* _Goal of the exercise_: Give back only the lines in the records below from the one with "ATOM 31 C C" to the one with "ATOM 43 N N", both inclusive, word for word.

======== Source material

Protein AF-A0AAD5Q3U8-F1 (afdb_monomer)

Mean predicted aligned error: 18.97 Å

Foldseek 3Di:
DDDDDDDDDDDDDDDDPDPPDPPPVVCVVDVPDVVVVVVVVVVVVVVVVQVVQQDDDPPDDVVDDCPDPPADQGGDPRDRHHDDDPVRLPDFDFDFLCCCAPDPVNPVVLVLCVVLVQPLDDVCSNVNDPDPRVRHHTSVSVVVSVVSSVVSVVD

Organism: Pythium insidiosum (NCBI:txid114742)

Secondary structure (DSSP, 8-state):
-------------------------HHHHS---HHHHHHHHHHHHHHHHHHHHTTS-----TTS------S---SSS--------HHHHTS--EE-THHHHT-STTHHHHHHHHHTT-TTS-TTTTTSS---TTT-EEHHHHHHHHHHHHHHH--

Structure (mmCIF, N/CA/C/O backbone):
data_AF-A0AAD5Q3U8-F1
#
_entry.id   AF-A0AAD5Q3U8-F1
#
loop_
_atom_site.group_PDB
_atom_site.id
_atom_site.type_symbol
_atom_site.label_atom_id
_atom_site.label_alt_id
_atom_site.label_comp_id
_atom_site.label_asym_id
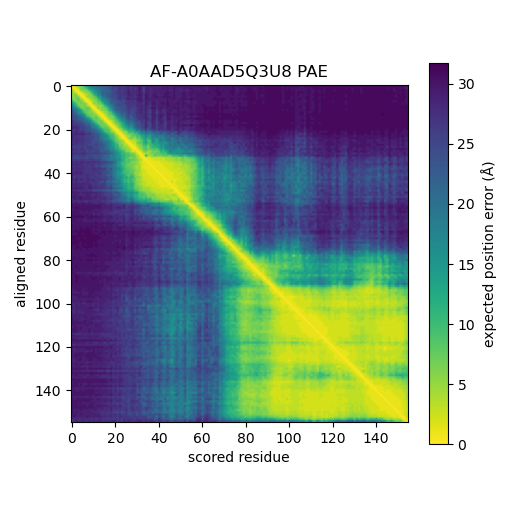_atom_site.label_entity_id
_atom_site.label_seq_id
_atom_site.pdbx_PDB_ins_code
_atom_site.Cartn_x
_atom_site.Cartn_y
_atom_site.Cartn_z
_atom_site.occupancy
_atom_site.B_iso_or_equiv
_atom_site.auth_seq_id
_atom_site.auth_comp_id
_atom_site.auth_asym_id
_atom_site.auth_atom_id
_atom_site.pdbx_PDB_model_num
ATOM 1 N N . MET A 1 1 ? 88.740 -39.258 -36.751 1.00 39.88 1 MET A N 1
ATOM 2 C CA . MET A 1 1 ? 88.636 -39.313 -35.275 1.00 39.88 1 MET A CA 1
ATOM 3 C C . MET A 1 1 ? 87.208 -39.742 -34.963 1.00 39.88 1 MET A C 1
ATOM 5 O O . MET A 1 1 ? 86.304 -39.016 -35.339 1.00 39.88 1 MET A O 1
ATOM 9 N N . GLN A 1 2 ? 86.963 -41.039 -34.727 1.00 36.12 2 GLN A N 1
ATOM 10 C CA . GLN A 1 2 ? 86.800 -41.646 -33.383 1.00 36.12 2 GLN A CA 1
ATOM 11 C C . GLN A 1 2 ? 85.798 -40.867 -32.513 1.00 36.12 2 GLN A C 1
ATOM 13 O O 
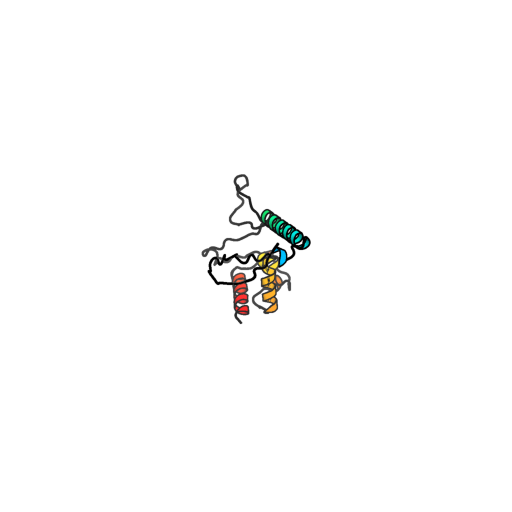. GLN A 1 2 ? 85.965 -39.668 -32.365 1.00 36.12 2 GLN A O 1
ATOM 18 N N . SER A 1 3 ? 84.799 -41.418 -31.833 1.00 37.12 3 SER A N 1
ATOM 19 C CA . SER A 1 3 ? 84.201 -42.750 -31.700 1.00 37.12 3 SER A CA 1
ATOM 20 C C . SER A 1 3 ? 82.907 -42.534 -30.890 1.00 37.12 3 SER A C 1
ATOM 22 O O . SER A 1 3 ? 82.776 -41.543 -30.176 1.00 37.12 3 SER A O 1
ATOM 24 N N . ALA A 1 4 ? 81.958 -43.459 -31.010 1.00 44.62 4 ALA A N 1
ATOM 25 C CA . ALA A 1 4 ? 80.698 -43.518 -30.269 1.00 44.62 4 ALA A CA 1
ATOM 26 C C . ALA A 1 4 ? 80.857 -43.540 -28.734 1.00 44.62 4 ALA A C 1
ATOM 28 O O . ALA A 1 4 ? 81.881 -44.004 -28.243 1.00 44.62 4 ALA A O 1
ATOM 29 N N . LEU A 1 5 ? 79.788 -43.196 -27.996 1.00 43.34 5 LEU A N 1
ATOM 30 C CA . LEU A 1 5 ? 79.370 -43.949 -26.801 1.00 43.34 5 LEU A CA 1
ATOM 31 C C . LEU A 1 5 ? 77.921 -43.631 -26.398 1.00 43.34 5 LEU A C 1
ATOM 33 O O . LEU A 1 5 ? 77.578 -42.561 -25.906 1.00 43.34 5 LEU A O 1
ATOM 37 N N . SER A 1 6 ? 77.079 -44.630 -26.638 1.00 43.34 6 SER A N 1
ATOM 38 C CA . SER A 1 6 ? 75.780 -44.845 -26.013 1.00 43.34 6 SER A CA 1
ATOM 39 C C . SER A 1 6 ? 75.982 -45.475 -24.630 1.00 43.34 6 SER A C 1
ATOM 41 O O . SER A 1 6 ? 76.844 -46.341 -24.502 1.00 43.34 6 SER A O 1
ATOM 43 N N . ALA A 1 7 ? 75.161 -45.084 -23.646 1.00 40.47 7 ALA A N 1
ATOM 44 C CA . ALA A 1 7 ? 74.380 -45.975 -22.767 1.00 40.47 7 ALA A CA 1
ATOM 45 C C . ALA A 1 7 ? 74.256 -45.484 -21.306 1.00 40.47 7 ALA A C 1
ATOM 47 O O . ALA A 1 7 ? 75.220 -45.466 -20.554 1.00 40.47 7 ALA A O 1
ATOM 48 N N . LYS A
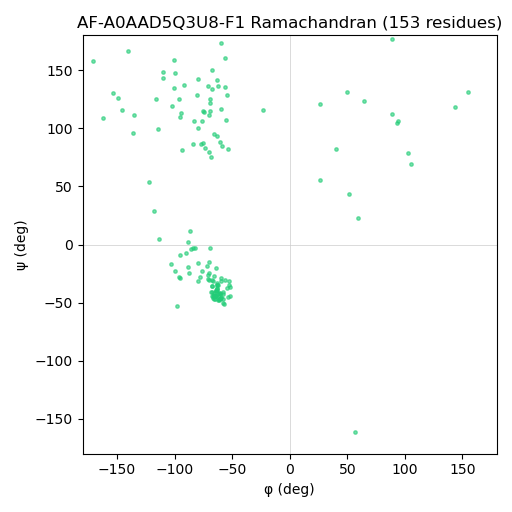 1 8 ? 72.990 -45.243 -20.923 1.00 39.91 8 LYS A N 1
ATOM 49 C CA . LYS A 1 8 ? 72.255 -45.889 -19.812 1.00 39.91 8 LYS A CA 1
ATOM 50 C C . LYS A 1 8 ? 72.763 -45.672 -18.374 1.00 39.91 8 LYS A C 1
ATOM 52 O O . LYS A 1 8 ? 73.826 -46.152 -18.018 1.00 39.91 8 LYS A O 1
ATOM 57 N N . SER A 1 9 ? 71.888 -45.154 -17.501 1.00 34.56 9 SER A N 1
ATOM 58 C CA . SER A 1 9 ? 71.441 -45.841 -16.265 1.00 34.56 9 SER A CA 1
ATOM 59 C C . SER A 1 9 ? 70.966 -44.870 -15.176 1.00 34.56 9 SER A C 1
ATOM 61 O O . SER A 1 9 ? 71.694 -43.970 -14.781 1.00 34.56 9 SER A O 1
ATOM 63 N N . GLY A 1 10 ? 69.788 -45.166 -14.619 1.00 31.38 10 GLY A N 1
ATOM 64 C CA . GLY A 1 10 ? 69.483 -44.951 -13.202 1.00 31.38 10 GLY A CA 1
ATOM 65 C C . GLY A 1 10 ? 68.811 -43.616 -12.867 1.00 31.38 10 GLY A C 1
ATOM 66 O O . GLY A 1 10 ? 69.431 -42.570 -12.946 1.00 31.38 10 GLY A O 1
ATOM 67 N N . ARG A 1 11 ? 67.507 -43.588 -12.579 1.00 37.03 11 ARG A N 1
ATOM 68 C CA . ARG A 1 11 ? 66.864 -44.014 -11.316 1.00 37.03 11 ARG A CA 1
ATOM 69 C C . ARG A 1 11 ? 66.669 -42.824 -10.370 1.00 37.03 11 ARG A C 1
ATOM 71 O O . ARG A 1 11 ? 67.613 -42.342 -9.762 1.00 37.03 11 ARG A O 1
ATOM 78 N N . GLU A 1 12 ? 65.403 -42.417 -10.290 1.00 43.34 12 GLU A N 1
ATOM 79 C CA . GLU A 1 12 ? 64.688 -41.832 -9.148 1.00 43.34 12 GLU A CA 1
ATOM 80 C C . GLU A 1 12 ? 65.494 -41.071 -8.082 1.00 43.34 12 GLU A C 1
ATOM 82 O O . GLU A 1 12 ? 66.223 -41.664 -7.280 1.00 43.34 12 GLU A O 1
ATOM 87 N N . ARG A 1 13 ? 65.150 -39.790 -7.900 1.00 40.25 13 ARG A N 1
ATOM 88 C CA . ARG A 1 13 ? 64.767 -39.322 -6.563 1.00 40.25 13 ARG A CA 1
ATOM 89 C C . ARG A 1 13 ? 63.833 -38.111 -6.609 1.00 40.25 13 ARG A C 1
ATOM 91 O O . ARG A 1 13 ? 64.066 -37.142 -7.317 1.00 40.25 13 ARG A O 1
ATOM 98 N N . ASN A 1 14 ? 62.763 -38.279 -5.844 1.00 42.34 14 ASN A N 1
ATOM 99 C CA . ASN A 1 14 ? 61.604 -37.430 -5.609 1.00 42.34 14 ASN A CA 1
ATOM 100 C C . ASN A 1 14 ? 61.917 -36.037 -5.036 1.00 42.34 14 ASN A C 1
ATOM 102 O O . ASN A 1 14 ? 63.025 -35.783 -4.570 1.00 42.34 14 ASN A O 1
ATOM 106 N N . SER A 1 15 ? 60.844 -35.237 -4.956 1.00 43.88 15 SER A N 1
ATOM 107 C CA . SER A 1 15 ? 60.702 -33.872 -4.416 1.00 43.88 15 SER A CA 1
ATOM 108 C C . SER A 1 15 ? 60.969 -32.799 -5.471 1.00 43.88 15 SER A C 1
ATOM 110 O O . SER A 1 15 ? 62.080 -32.644 -5.944 1.00 43.88 15 SER A O 1
ATOM 112 N N . VAL A 1 16 ? 59.991 -32.010 -5.910 1.00 47.25 16 VAL A N 1
ATOM 113 C CA . VAL A 1 16 ? 59.003 -31.306 -5.091 1.00 47.25 16 VAL A CA 1
ATOM 114 C C . VAL A 1 16 ? 57.676 -31.248 -5.844 1.00 47.25 16 VAL A C 1
ATOM 116 O O . VAL A 1 16 ? 57.553 -30.598 -6.881 1.00 47.25 16 VAL A O 1
ATOM 119 N N . SER A 1 17 ? 56.663 -31.908 -5.293 1.00 46.12 17 SER A N 1
ATOM 120 C CA . SER A 1 17 ? 55.254 -31.630 -5.549 1.00 46.12 17 SER A CA 1
ATOM 121 C C . SER A 1 17 ? 54.966 -30.187 -5.124 1.00 46.12 17 SER A C 1
ATOM 123 O O . SER A 1 17 ? 54.616 -29.908 -3.980 1.00 46.12 17 SER A O 1
ATOM 125 N N . SER A 1 18 ? 55.161 -29.243 -6.045 1.00 42.09 18 SER A N 1
ATOM 126 C CA . SER A 1 18 ? 54.642 -27.891 -5.886 1.00 42.09 18 SER A CA 1
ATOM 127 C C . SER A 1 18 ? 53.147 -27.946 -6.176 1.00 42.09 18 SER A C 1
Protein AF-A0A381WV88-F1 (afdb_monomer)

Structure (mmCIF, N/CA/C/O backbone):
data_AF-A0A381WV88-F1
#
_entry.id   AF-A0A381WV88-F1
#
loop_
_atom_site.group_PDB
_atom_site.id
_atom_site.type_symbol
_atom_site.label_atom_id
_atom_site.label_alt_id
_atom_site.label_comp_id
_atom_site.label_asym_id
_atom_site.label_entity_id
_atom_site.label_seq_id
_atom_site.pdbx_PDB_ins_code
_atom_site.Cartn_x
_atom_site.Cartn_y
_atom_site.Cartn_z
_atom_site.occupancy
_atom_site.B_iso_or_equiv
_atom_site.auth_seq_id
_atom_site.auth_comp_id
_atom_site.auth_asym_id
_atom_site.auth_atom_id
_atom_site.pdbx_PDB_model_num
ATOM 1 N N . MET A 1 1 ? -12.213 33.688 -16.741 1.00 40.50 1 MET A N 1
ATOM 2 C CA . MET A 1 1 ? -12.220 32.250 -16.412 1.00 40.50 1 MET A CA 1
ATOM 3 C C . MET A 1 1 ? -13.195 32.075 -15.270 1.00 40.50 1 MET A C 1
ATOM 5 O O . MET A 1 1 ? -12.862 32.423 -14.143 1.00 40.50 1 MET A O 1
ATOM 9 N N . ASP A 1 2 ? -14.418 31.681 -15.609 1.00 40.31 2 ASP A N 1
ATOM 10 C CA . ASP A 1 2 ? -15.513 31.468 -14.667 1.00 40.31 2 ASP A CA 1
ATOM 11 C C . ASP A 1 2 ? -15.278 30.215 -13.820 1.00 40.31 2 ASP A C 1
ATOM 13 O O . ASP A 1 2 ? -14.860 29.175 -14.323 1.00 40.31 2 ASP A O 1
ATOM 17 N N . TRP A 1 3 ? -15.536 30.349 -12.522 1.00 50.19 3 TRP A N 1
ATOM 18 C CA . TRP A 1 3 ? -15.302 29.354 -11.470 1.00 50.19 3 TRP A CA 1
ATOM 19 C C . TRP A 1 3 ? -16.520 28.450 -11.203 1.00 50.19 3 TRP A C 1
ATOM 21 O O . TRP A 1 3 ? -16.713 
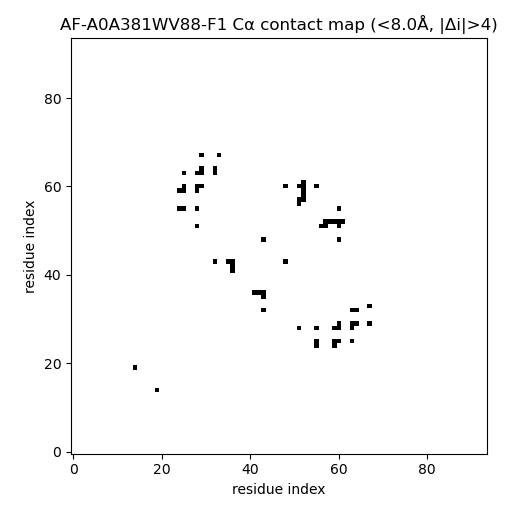27.978 -10.087 1.00 50.19 3 TRP A O 1
ATOM 31 N N . HIS A 1 4 ? -17.357 28.191 -12.207 1.00 49.28 4 HIS A N 1
ATOM 32 C CA . HIS A 1 4 ? -18.605 27.445 -12.025 1.00 49.28 4 HIS A CA 1
ATOM 33 C C . HIS A 1 4 ? -18.799 26.398 -13.119 1.00 49.28 4 HIS A C 1
ATOM 35 O O . HIS A 1 4 ? -19.426 26.705 -14.125 1.00 49.28 4 HIS A O 1
ATOM 41 N N . ASP A 1 5 ? -18.284 25.176 -12.914 1.00 55.19 5 ASP A N 1
ATOM 42 C CA . ASP A 1 5 ? -18.836 23.991 -13.599 1.00 55.19 5 ASP A CA 1
ATOM 43 C C . ASP A 1 5 ? -18.425 22.632 -12.984 1.00 55.19 5 ASP A C 1
ATOM 45 O O . ASP A 1 5 ? -17.978 21.719 -13.674 1.00 55.19 5 ASP A O 1
ATOM 49 N N . LEU A 1 6 ? -18.546 22.465 -11.660 1.00 55.47 6 LEU A N 1
ATOM 50 C CA . LEU A 1 6 ? -18.329 21.152 -11.016 1.00 55.47 6 LEU A CA 1
ATOM 51 C C . LEU A 1 6 ? -19.510 20.651 -10.173 1.00 55.47 6 LEU A C 1
ATOM 53 O O . LEU A 1 6 ? -19.368 19.673 -9.446 1.00 55.47 6 LEU A O 1
ATOM 57 N N . ASP A 1 7 ? -20.694 21.246 -10.339 1.00 56.25 7 ASP A N 1
ATOM 58 C CA . ASP A 1 7 ? -21.910 20.878 -9.593 1.00 56.25 7 ASP A CA 1
ATOM 59 C C . ASP A 1 7 ? -22.876 19.937 -10.339 1.00 56.25 7 ASP A C 1
ATOM 61 O O . ASP A 1 7 ? -24.011 19.734 -9.913 1.00 56.25 7 ASP A O 1
ATOM 65 N N . HIS A 1 8 ? -22.459 19.290 -11.431 1.00 54.12 8 HIS A N 1
ATOM 66 C CA . HIS A 1 8 ? -23.361 18.439 -12.219 1.00 54.12 8 HIS A CA 1
ATOM 67 C C . HIS A 1 8 ? -22.916 16.983 -12.361 1.00 54.12 8 HIS A C 1
ATOM 69 O O . HIS A 1 8 ? -22.817 16.475 -13.471 1.00 54.12 8 HIS A O 1
ATOM 75 N N . ILE A 1 9 ? -22.768 16.258 -11.245 1.00 52.03 9 ILE A N 1
ATOM 76 C CA . ILE A 1 9 ? -23.008 14.799 -11.240 1.00 52.03 9 ILE A CA 1
ATOM 77 C C . ILE A 1 9 ? -23.672 14.367 
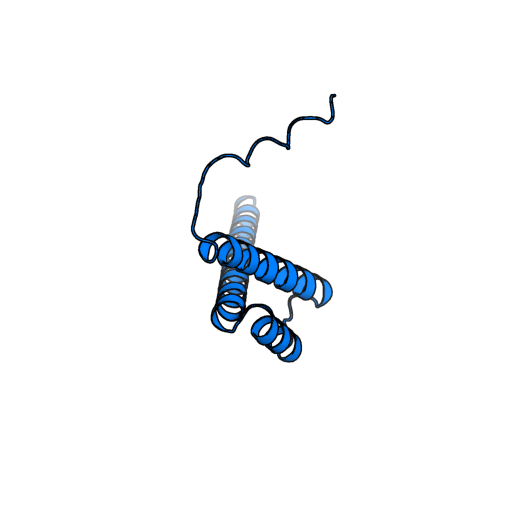-9.923 1.00 52.03 9 ILE A C 1
ATOM 79 O O . ILE A 1 9 ? -23.115 13.611 -9.131 1.00 52.03 9 ILE A O 1
ATOM 83 N N . ASN A 1 10 ? -24.901 14.821 -9.672 1.00 50.81 10 ASN A N 1
ATOM 84 C CA . ASN A 1 10 ? -25.779 14.103 -8.748 1.00 50.81 10 ASN A CA 1
ATOM 85 C C . ASN A 1 10 ? -27.245 14.249 -9.164 1.00 50.81 10 ASN A C 1
ATOM 87 O O . ASN A 1 10 ? -27.969 15.119 -8.692 1.00 50.81 10 ASN A O 1
ATOM 91 N N . SER A 1 11 ? -27.702 13.379 -10.062 1.00 50.16 11 SER A N 1
ATOM 92 C CA . SER A 1 11 ? -29.134 13.146 -10.230 1.00 50.16 11 SER A CA 1
ATOM 93 C C . SER A 1 11 ? -29.382 11.727 -10.739 1.00 50.16 11 SER A C 1
ATOM 95 O O . SER A 1 11 ? -28.897 11.337 -11.796 1.00 50.16 11 SER A O 1
ATOM 97 N N . ASN A 1 12 ? -30.156 10.967 -9.963 1.00 43.53 12 ASN A N 1
ATOM 98 C CA . ASN A 1 12 ? -30.893 9.770 -10.377 1.00 43.53 12 ASN A CA 1
ATOM 99 C C . ASN A 1 12 ? -30.178 8.427 -10.569 1.00 43.53 12 ASN A C 1
ATOM 101 O O . ASN A 1 12 ? -30.547 7.658 -11.454 1.00 43.53 12 ASN A O 1
ATOM 105 N N . ILE A 1 13 ? -29.311 8.025 -9.638 1.00 43.84 13 ILE A N 1
ATOM 106 C CA . ILE A 1 13 ? -29.149 6.584 -9.400 1.00 43.84 13 ILE A CA 1
ATOM 107 C C . ILE A 1 13 ? -29.396 6.286 -7.924 1.00 43.84 13 ILE A C 1
ATOM 109 O O . ILE A 1 13 ? -28.543 6.535 -7.070 1.00 43.84 13 ILE A O 1
ATOM 113 N N . SER A 1 14 ? -30.582 5.733 -7.642 1.00 48.41 14 SER A N 1
ATOM 114 C CA . SER A 1 14 ? -30.849 4.944 -6.432 1.00 48.41 14 SER A CA 1
ATOM 115 C C . SER A 1 14 ? -29.978 3.683 -6.472 1.00 48.41 14 SER A C 1
ATOM 117 O O . SER A 1 14 ? -30.445 2.582 -6.742 1.00 48.41 14 SER A O 1
ATOM 119 N N . LEU A 1 15 ? -28.673 3.861 -6.281 1.00 51.00 15 LEU A N 1
ATOM 120 C CA . LEU A 1 15 ? -27.749 2.801 -5.908 1.00 51.00 15 LEU A CA 1
ATOM 121 C C . LEU A 1 15 ? -27.955 2.605 -4.416 1.00 51.00 15 LEU A C 1
ATOM 123 O O . LEU A 1 15 ? -27.709 3.535 -3.650 1.00 51.00 15 LEU A O 1
ATOM 127 N N . GLY A 1 16 ? -28.458 1.428 -4.039 1.00 41.84 16 GLY A N 1
ATOM 128 C CA . GLY A 1 16 ? -28.676 1.042 -2.651 1.00 41.84 16 GLY A CA 1
ATOM 129 C C . GLY A 1 16 ? -27.525 1.500 -1.754 1.00 41.84 16 GLY A C 1
ATOM 130 O O . GLY A 1 16 ? -26.352 1.341 -2.099 1.00 41.84 16 GLY A O 1
ATOM 131 N N . ASP A 1 17 ? -27.911 2.088 -0.630 1.00 50.50 17 ASP A N 1
ATOM 132 C CA . ASP A 1 17 ? -27.115 2.830 0.353 1.00 50.50 17 ASP A CA 1
ATOM 133 C C . ASP A 1 17 ? -25.747 2.201 0.718 1.00 50.50 17 ASP A C 1
ATOM 135 O O . ASP A 1 17 ? -24.789 2.914 0.996 1.00 50.50 17 ASP A O 1
ATOM 139 N N . ASN A 1 18 ? -25.585 0.881 0.577 1.00 49.53 18 ASN A N 1
ATOM 140 C CA . ASN A 1 18 ? -24.335 0.168 0.873 1.00 49.53 18 ASN A CA 1
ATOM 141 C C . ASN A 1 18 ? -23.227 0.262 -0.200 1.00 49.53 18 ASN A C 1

================

* _Task answer_:
ATOM 31 C C . LEU A 1 5 ? 77.921 -43.631 -26.398 1.00 43.34 5 LEU A C 1
ATOM 33 O O . LEU A 1 5 ? 77.578 -42.561 -25.906 1.00 43.34 5 LEU A O 1
ATOM 37 N N . SER A 1 6 ? 77.079 -44.630 -26.638 1.00 43.34 6 SER A N 1
ATOM 38 C CA . SER A 1 6 ? 75.780 -44.845 -26.013 1.00 43.34 6 SER A CA 1
ATOM 39 C C . SER A 1 6 ? 75.982 -45.475 -24.630 1.00 43.34 6 SER A C 1
ATOM 41 O O . SER A 1 6 ? 76.844 -46.341 -24.502 1.00 43.34 6 SER A O 1
ATOM 43 N N . ALA A 1 7 ? 75.161 -45.084 -23.646 1.00 40.47 7 ALA A N 1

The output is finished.